Legalization will likely benefit non-users too. Incarcerating people over what they choose to put into their own bodies isn't free. Tax revenue from legalization is not only not costing us money, but making money to use for society. Also, the risk of a flash grenade being thrown into your home over the possibility of there being a banned plant in the home goes down. I also don't agree with police checkpoints where you have to stop and prove you are innocent. The list goes on. Right now the most dangerous thing about marijuana (and many drugs) is being caught with it.

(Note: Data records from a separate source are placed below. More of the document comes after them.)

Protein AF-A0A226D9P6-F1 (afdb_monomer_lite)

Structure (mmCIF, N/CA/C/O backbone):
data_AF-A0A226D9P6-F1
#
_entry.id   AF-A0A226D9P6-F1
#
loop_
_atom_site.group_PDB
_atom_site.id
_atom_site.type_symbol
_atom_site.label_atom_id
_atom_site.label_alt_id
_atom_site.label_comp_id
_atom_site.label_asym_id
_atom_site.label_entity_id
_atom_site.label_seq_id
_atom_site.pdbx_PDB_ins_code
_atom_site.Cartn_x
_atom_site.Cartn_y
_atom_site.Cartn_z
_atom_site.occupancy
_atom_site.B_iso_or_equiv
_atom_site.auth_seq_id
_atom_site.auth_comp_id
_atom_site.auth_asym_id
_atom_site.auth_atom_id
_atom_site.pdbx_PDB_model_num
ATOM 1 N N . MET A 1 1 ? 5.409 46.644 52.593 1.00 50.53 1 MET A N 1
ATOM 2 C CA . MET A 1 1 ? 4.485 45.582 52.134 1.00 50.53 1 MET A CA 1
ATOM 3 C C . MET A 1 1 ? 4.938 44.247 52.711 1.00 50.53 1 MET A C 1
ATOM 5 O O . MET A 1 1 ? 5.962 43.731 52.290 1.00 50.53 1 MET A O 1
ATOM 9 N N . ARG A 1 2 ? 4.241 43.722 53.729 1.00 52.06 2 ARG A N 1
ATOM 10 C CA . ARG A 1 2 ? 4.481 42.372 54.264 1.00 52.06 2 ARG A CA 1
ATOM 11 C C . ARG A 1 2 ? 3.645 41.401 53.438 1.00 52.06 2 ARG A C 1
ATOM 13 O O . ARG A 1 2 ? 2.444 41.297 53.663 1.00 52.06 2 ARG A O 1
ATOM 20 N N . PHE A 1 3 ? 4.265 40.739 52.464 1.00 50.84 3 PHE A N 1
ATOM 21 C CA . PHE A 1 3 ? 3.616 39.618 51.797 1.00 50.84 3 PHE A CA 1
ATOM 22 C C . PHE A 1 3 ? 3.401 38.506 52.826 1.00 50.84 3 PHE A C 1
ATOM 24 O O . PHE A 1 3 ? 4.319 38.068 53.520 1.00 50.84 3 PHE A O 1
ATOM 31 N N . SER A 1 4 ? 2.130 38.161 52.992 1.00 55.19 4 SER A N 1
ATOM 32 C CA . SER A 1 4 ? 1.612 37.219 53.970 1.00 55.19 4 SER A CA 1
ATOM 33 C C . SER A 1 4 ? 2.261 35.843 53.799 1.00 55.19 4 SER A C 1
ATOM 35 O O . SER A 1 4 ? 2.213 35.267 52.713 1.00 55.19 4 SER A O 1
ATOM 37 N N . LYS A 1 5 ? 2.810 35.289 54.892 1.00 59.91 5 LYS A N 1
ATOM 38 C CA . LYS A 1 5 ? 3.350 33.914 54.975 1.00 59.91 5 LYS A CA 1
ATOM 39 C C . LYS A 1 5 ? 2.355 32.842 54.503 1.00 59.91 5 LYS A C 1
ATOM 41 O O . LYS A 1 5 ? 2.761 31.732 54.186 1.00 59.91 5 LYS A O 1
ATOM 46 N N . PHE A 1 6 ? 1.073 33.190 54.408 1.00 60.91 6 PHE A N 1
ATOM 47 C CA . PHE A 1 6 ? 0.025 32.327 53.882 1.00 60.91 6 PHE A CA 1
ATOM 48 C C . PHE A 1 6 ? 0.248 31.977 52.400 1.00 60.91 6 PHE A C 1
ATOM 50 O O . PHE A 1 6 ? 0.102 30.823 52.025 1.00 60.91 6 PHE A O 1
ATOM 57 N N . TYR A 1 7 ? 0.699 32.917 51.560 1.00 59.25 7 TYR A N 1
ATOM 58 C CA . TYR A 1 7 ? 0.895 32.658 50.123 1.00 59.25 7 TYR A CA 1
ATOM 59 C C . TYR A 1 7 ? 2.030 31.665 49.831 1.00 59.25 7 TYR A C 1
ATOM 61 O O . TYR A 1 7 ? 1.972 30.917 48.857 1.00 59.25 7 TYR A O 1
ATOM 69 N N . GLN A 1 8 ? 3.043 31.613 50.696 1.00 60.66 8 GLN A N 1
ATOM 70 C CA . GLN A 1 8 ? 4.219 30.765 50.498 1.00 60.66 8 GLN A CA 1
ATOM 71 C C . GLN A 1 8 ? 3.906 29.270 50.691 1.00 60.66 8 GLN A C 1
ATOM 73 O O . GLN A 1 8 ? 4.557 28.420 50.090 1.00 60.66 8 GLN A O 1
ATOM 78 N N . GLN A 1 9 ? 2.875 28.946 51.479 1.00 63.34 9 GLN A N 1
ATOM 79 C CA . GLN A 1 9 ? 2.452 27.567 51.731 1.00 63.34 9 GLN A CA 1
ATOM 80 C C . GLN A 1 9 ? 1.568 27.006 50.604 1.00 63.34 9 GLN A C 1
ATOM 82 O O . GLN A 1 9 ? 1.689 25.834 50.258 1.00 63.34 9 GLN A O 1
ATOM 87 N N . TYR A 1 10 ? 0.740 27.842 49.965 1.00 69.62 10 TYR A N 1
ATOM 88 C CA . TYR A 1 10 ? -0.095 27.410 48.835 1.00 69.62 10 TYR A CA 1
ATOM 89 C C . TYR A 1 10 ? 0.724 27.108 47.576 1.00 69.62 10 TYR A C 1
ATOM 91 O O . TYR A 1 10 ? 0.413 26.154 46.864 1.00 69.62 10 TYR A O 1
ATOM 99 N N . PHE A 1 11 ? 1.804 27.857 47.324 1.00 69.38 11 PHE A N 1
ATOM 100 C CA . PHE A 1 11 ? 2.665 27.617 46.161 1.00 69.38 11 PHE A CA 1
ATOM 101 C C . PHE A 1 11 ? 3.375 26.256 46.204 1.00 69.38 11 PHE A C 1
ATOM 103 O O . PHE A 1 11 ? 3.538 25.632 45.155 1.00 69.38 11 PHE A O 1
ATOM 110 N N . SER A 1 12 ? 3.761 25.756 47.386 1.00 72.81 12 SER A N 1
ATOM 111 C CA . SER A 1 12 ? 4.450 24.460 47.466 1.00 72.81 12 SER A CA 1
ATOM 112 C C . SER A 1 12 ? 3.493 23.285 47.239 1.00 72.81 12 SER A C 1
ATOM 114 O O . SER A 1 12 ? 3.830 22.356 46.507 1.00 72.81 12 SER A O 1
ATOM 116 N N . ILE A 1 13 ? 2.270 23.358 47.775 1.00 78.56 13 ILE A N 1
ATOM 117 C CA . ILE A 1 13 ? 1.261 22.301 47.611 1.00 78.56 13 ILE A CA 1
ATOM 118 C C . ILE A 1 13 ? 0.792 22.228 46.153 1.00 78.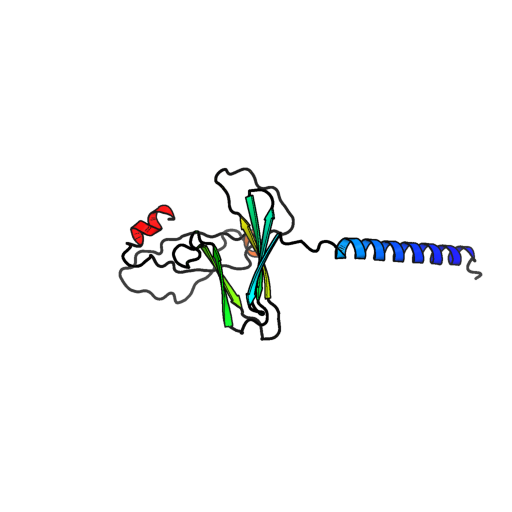56 13 ILE A C 1
ATOM 120 O O . ILE A 1 13 ? 0.702 21.138 45.587 1.00 78.56 13 ILE A O 1
ATOM 124 N N . PHE A 1 14 ? 0.553 23.377 45.511 1.00 76.69 14 PHE A N 1
ATOM 125 C CA . PHE A 1 14 ? 0.126 23.409 44.109 1.00 76.69 14 PHE A CA 1
ATOM 126 C C . PHE A 1 14 ? 1.227 22.927 43.154 1.00 76.69 14 PHE A C 1
ATOM 128 O O . PHE A 1 14 ? 0.939 22.229 42.183 1.00 76.69 14 PHE A O 1
ATOM 135 N N . GLY A 1 15 ? 2.494 23.239 43.456 1.00 79.88 15 GLY A N 1
ATOM 136 C CA . GLY A 1 15 ? 3.643 22.750 42.694 1.00 79.88 15 GLY A CA 1
ATOM 137 C C . GLY A 1 15 ? 3.768 21.225 42.723 1.00 79.88 15 GLY A C 1
ATOM 138 O O . GLY A 1 15 ? 3.933 20.611 41.673 1.00 79.88 15 GLY A O 1
ATOM 139 N N . VAL A 1 16 ? 3.616 20.608 43.901 1.00 83.38 16 VAL A N 1
ATOM 140 C CA . VAL A 1 16 ? 3.664 19.141 44.059 1.00 83.38 16 VAL A CA 1
ATOM 141 C C . VAL A 1 16 ? 2.471 18.463 43.383 1.00 83.38 16 VAL A C 1
ATOM 143 O O . VAL A 1 16 ? 2.628 17.433 42.733 1.00 83.38 16 VAL A O 1
ATOM 146 N N . LEU A 1 17 ? 1.274 19.045 43.478 1.00 84.44 17 LEU A N 1
ATOM 147 C CA . LEU A 1 17 ? 0.099 18.485 42.810 1.00 84.44 17 LEU A CA 1
ATOM 148 C C . LEU A 1 17 ? 0.244 18.540 41.280 1.00 84.44 17 LEU A C 1
ATOM 150 O O . LEU A 1 17 ? -0.077 17.576 40.591 1.00 84.44 17 LEU A O 1
ATOM 154 N N . CYS A 1 18 ? 0.782 19.638 40.745 1.00 84.06 18 CYS A N 1
ATOM 155 C CA . CYS A 1 18 ? 0.984 19.813 39.309 1.00 84.06 18 CYS A CA 1
ATOM 156 C C . CYS A 1 18 ? 2.047 18.855 38.742 1.00 84.06 18 CYS A C 1
ATOM 158 O O . CYS A 1 18 ? 1.871 18.319 37.646 1.00 84.06 18 CYS A O 1
ATOM 160 N N . THR A 1 19 ? 3.128 18.580 39.480 1.00 80.12 19 THR A N 1
ATOM 161 C CA . THR A 1 19 ? 4.132 17.589 39.055 1.00 80.12 19 THR A CA 1
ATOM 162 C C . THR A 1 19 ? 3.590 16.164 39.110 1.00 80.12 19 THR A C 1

Please. Being caught with marijuana would be bad to me because of my licensure. Possession of a usage amount of marijuana, in absence of any other criminal suspicion, is exceedingly unlikely to encounter legal attention, and if it does, has very low consequence.
Growing your own plants or distributing, especially across borders, is an entirely different matter.
You are a doctor, do you support alcohol prohibition in an effort to save people with bad livers from making their condition worse? Would you tell someone under your care with a less than healthy liver to avoid alcohol? Or would you push for a ban on all alcohol?
If I were to create a society from scratch, yes, that would not be a substance I would have as legal. But liver disease is not much part of that. More compelling are things like disinhibition leading to, well, suicide, homicide, and drunk driving accidents/fatalities.
Alcoholic liver disease is a consequence of regular and continued use, potentially reversible, and in itself not very impairing until it gets to later stages. If someone attains sobriety, there is possibility of cure through liver transplant. Even if someone is unaware of their risk, there is high likelihood that a healthcare provider can inform a patient of the problem well before any actual medical impairment is noted, and if one stops drinking, that would be the last of it.
For MJ, you do not have to be a chronic or current user to increase your risk of schizophrenia. Evidence suggests even 1 use ever in the past might increase risk. The condition is, in usual course, chronic and unremitting with severe impairment despite treatment and with significant toxicity associated with treatment, 25 years off lifespan, and 10% suicide rate. And users of cannabis are poorly educated on risks, not that education is of much value, since the most common risk bracket is adolescence.
But that's something I care about. There are pros and cons. This is one of the cons. You don't have to care about it.